*** Opening of EXERCISE INPUT ***
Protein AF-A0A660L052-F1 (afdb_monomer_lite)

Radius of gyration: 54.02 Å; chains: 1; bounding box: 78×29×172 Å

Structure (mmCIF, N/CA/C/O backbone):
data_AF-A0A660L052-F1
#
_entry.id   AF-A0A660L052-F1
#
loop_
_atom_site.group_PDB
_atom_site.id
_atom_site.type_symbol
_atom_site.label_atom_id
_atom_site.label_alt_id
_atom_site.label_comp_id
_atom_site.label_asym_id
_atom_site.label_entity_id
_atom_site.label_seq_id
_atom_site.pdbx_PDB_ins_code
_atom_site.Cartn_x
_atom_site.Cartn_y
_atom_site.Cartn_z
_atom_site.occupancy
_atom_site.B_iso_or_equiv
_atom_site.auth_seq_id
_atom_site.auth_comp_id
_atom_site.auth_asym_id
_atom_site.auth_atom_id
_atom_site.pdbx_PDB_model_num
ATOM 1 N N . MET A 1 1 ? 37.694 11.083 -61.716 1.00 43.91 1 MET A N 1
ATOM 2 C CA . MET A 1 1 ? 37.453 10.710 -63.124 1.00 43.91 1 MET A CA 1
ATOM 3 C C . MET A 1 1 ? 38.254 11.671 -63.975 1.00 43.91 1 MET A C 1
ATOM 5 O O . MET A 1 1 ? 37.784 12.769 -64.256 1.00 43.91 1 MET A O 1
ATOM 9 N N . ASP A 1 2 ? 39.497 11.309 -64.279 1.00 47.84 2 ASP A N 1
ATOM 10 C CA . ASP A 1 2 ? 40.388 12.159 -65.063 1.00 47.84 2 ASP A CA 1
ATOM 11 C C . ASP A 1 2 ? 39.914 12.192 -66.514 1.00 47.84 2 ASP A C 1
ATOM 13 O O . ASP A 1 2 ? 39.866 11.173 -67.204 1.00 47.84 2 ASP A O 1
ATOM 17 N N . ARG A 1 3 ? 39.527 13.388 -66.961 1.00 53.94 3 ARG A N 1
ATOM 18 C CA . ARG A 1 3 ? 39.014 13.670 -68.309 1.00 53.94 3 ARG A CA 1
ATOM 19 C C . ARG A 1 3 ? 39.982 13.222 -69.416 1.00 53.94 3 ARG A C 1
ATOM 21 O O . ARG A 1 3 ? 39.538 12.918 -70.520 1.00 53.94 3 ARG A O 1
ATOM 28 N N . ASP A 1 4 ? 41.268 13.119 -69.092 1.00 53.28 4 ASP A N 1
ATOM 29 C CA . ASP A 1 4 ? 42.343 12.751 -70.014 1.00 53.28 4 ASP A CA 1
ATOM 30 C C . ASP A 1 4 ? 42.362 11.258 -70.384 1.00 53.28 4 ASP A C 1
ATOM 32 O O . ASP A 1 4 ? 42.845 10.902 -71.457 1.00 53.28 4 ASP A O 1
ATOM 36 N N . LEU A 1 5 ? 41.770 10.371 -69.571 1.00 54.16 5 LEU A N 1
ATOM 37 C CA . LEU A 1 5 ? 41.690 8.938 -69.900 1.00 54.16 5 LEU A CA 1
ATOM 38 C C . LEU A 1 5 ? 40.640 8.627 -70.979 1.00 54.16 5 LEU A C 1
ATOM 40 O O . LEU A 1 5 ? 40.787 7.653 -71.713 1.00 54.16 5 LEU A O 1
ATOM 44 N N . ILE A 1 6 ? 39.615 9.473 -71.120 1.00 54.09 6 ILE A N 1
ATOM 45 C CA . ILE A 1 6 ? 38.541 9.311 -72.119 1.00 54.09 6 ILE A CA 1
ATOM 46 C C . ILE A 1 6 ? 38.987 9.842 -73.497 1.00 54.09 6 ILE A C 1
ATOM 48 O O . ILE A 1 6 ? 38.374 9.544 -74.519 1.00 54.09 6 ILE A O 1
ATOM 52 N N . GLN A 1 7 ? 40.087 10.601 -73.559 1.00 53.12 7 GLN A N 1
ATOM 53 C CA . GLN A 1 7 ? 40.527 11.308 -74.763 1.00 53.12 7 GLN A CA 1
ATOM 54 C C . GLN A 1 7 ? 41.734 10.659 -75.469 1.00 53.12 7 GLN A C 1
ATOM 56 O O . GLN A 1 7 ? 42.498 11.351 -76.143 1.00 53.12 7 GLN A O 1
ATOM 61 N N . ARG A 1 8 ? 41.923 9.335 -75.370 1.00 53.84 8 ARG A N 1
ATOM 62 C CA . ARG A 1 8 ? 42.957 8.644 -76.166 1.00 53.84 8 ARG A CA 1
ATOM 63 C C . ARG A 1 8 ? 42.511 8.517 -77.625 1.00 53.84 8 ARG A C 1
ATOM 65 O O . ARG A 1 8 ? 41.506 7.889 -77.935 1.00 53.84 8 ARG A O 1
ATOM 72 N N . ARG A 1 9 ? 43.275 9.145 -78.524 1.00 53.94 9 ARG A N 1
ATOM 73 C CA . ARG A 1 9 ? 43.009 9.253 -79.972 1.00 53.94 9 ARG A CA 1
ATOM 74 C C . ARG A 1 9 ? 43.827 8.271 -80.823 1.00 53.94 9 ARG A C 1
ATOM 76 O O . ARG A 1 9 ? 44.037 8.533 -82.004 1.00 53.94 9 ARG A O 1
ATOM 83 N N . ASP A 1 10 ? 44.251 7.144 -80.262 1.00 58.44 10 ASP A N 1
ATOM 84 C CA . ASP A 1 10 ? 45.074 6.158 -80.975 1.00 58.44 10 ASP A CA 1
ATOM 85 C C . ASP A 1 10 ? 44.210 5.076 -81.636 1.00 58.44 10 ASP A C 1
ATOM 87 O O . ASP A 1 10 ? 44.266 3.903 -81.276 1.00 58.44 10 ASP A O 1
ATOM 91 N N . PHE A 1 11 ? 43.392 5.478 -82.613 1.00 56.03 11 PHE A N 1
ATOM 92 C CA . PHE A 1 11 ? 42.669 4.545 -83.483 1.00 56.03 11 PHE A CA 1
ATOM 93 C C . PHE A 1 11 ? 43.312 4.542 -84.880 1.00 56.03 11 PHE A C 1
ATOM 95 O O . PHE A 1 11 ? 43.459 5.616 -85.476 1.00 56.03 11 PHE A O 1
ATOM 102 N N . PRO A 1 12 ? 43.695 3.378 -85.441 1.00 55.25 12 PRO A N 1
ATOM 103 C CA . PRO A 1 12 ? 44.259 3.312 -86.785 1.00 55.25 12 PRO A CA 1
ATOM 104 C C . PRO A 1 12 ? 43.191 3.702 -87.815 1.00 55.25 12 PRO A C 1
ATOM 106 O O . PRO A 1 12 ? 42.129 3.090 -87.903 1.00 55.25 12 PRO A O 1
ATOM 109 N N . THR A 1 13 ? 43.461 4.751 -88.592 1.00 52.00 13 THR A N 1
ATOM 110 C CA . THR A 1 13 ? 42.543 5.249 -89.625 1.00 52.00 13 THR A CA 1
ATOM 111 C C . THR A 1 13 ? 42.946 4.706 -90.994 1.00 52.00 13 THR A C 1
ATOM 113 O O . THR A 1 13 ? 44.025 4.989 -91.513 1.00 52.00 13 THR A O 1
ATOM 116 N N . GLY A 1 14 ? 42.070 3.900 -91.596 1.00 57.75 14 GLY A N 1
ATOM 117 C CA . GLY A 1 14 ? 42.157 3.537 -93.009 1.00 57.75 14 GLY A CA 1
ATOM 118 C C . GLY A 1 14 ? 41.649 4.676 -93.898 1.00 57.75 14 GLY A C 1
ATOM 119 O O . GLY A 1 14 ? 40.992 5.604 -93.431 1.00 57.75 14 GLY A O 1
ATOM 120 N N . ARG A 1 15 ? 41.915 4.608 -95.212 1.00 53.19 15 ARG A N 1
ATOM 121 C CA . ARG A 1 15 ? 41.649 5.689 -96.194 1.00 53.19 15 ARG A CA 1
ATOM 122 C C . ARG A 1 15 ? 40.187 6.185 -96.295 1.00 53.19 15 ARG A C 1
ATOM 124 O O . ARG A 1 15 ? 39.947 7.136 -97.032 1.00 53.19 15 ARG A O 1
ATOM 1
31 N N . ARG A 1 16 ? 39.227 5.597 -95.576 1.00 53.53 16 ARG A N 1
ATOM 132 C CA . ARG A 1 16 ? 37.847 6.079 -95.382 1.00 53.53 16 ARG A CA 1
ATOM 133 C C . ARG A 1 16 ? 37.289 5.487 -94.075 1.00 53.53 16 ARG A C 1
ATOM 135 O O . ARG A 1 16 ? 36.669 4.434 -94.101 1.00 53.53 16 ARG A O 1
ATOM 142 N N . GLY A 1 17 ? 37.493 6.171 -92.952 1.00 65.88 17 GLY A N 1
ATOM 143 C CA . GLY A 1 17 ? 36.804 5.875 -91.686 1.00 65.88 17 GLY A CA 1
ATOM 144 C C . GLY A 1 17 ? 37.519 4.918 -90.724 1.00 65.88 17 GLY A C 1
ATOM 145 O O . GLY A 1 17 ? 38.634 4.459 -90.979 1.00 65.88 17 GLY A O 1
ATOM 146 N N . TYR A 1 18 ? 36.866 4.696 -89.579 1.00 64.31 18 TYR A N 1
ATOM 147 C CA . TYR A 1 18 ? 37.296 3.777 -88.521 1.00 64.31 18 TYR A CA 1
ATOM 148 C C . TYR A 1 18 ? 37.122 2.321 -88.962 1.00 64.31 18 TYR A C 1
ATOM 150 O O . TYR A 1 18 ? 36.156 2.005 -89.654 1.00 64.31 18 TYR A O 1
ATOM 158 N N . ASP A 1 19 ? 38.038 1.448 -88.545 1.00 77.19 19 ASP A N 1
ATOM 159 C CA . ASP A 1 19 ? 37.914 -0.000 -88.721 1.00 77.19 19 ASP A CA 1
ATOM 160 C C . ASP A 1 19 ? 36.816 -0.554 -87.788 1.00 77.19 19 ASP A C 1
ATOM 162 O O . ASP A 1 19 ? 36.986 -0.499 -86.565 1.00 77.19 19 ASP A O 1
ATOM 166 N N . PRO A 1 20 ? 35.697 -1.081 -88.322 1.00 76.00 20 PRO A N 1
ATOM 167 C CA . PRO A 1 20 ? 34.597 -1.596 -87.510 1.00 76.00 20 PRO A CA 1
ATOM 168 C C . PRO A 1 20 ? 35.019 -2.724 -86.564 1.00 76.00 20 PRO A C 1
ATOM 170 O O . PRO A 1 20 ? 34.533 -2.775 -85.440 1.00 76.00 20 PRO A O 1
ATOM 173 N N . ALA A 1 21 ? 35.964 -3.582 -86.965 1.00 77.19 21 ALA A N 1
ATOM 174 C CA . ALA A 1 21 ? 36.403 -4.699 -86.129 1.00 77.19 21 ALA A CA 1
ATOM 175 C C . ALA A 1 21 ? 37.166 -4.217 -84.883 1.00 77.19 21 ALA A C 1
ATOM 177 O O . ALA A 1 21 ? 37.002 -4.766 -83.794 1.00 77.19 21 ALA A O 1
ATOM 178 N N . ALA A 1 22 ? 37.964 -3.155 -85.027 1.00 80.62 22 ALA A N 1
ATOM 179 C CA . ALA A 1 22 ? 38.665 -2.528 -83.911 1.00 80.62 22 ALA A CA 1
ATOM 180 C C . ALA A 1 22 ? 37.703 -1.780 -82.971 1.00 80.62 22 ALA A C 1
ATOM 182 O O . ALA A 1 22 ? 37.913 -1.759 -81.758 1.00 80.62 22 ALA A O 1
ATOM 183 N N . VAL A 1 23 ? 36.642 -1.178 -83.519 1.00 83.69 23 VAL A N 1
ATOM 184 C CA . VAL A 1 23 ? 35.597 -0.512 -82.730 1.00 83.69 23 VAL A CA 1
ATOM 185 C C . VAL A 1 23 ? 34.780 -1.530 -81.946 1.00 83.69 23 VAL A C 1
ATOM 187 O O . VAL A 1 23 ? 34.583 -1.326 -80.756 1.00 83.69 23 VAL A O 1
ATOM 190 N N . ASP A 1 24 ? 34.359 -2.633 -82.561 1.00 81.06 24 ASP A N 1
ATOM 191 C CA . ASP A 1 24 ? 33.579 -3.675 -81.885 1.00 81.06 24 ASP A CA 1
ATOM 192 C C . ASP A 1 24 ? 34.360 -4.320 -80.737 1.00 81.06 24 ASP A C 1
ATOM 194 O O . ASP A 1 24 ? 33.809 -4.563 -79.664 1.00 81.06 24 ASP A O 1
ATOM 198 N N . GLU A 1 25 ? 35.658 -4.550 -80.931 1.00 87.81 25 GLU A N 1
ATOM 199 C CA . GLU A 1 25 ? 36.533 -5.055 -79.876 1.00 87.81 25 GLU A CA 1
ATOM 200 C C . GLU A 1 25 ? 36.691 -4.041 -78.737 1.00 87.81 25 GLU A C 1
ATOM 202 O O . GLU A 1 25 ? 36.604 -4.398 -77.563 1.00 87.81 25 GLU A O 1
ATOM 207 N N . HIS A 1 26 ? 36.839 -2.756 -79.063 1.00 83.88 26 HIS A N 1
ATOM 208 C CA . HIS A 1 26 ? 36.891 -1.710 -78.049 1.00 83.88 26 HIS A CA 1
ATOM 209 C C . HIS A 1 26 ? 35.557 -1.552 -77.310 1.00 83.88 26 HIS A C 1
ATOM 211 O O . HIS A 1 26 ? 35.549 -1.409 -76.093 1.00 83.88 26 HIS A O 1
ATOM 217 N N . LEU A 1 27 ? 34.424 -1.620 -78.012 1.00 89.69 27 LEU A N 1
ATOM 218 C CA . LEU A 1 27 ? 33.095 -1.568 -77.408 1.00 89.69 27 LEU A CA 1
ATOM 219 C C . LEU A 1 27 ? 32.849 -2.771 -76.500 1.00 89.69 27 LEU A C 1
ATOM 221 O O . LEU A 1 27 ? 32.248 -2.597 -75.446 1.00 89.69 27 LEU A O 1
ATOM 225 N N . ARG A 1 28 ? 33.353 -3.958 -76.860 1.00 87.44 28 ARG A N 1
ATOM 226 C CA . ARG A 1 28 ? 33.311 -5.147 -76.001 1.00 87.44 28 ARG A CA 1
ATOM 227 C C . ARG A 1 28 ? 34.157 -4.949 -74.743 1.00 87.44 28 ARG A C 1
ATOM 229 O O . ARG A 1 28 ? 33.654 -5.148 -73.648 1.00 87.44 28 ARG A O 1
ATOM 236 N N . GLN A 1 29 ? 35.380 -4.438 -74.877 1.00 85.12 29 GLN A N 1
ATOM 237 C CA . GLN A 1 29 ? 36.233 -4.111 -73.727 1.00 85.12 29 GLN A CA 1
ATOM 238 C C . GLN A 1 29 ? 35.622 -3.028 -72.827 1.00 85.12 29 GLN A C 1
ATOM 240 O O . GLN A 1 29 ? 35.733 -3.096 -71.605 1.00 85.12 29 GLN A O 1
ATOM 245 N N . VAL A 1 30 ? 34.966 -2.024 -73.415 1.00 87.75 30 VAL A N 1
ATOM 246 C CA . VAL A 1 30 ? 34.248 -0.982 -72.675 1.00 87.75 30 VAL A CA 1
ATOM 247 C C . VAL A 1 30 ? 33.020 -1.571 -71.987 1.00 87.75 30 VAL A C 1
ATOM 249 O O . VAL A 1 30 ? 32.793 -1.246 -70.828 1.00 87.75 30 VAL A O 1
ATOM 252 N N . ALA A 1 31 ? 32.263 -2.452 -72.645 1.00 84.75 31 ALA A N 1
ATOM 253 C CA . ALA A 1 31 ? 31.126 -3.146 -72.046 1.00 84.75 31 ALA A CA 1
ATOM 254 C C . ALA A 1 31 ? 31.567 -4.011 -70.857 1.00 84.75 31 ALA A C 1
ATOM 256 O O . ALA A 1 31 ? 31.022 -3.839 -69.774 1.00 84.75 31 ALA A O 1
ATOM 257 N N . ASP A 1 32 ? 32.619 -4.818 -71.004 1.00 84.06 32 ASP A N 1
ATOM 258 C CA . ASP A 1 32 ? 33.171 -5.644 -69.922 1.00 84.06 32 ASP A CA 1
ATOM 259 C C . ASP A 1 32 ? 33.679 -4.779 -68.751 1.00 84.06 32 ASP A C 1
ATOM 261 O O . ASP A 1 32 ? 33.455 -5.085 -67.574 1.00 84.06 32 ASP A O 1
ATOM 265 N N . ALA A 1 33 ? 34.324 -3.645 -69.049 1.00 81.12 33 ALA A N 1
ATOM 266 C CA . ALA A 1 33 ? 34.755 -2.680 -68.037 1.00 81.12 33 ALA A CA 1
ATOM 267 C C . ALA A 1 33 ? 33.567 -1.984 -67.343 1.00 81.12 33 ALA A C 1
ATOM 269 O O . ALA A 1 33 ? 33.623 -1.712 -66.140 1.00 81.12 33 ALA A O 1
*** Close of EXERCISE INPUT ***
## AIM OF THE TASK
Copy the lines of the data above exactly as written, beginning with the line containing "data_AF-A0A660L052-F1" and ending with the line containing "ATOM 17 N N", and leave out all other lines.

## RESULT FOR THIS EXERCISE
data_AF-A0A660L052-F1
#
_entry.id   AF-A0A660L052-F1
#
loop_
_atom_site.group_PDB
_atom_site.id
_atom_site.type_symbol
_atom_site.label_atom_id
_atom_site.label_alt_id
_atom_site.label_comp_id
_atom_site.label_asym_id
_atom_site.label_entity_id
_atom_site.label_seq_id
_atom_site.pdbx_PDB_ins_code
_atom_site.Cartn_x
_atom_site.Cartn_y
_atom_site.Cartn_z
_atom_site.occupancy
_atom_site.B_iso_or_equiv
_atom_site.auth_seq_id
_atom_site.auth_comp_id
_atom_site.auth_asym_id
_atom_site.auth_atom_id
_atom_site.pdbx_PDB_model_num
ATOM 1 N N . MET A 1 1 ? 37.694 11.083 -61.716 1.00 43.91 1 MET A N 1
ATOM 2 C CA . MET A 1 1 ? 37.453 10.710 -63.124 1.00 43.91 1 MET A CA 1
ATOM 3 C C . MET A 1 1 ? 38.254 11.671 -63.975 1.00 43.91 1 MET A C 1
ATOM 5 O O . MET A 1 1 ? 37.784 12.769 -64.256 1.00 43.91 1 MET A O 1
ATOM 9 N N . ASP A 1 2 ? 39.497 11.309 -64.279 1.00 47.84 2 ASP A N 1
ATOM 10 C CA . ASP A 1 2 ? 40.388 12.159 -65.063 1.00 47.84 2 ASP A CA 1
ATOM 11 C C . ASP A 1 2 ? 39.914 12.192 -66.514 1.00 47.84 2 ASP A C 1
ATOM 13 O O . ASP A 1 2 ? 39.866 11.173 -67.204 1.00 47.84 2 ASP A O 1
ATOM 17 N N . ARG A 1 3 ? 39.527 13.388 -66.961 1.00 53.94 3 ARG A N 1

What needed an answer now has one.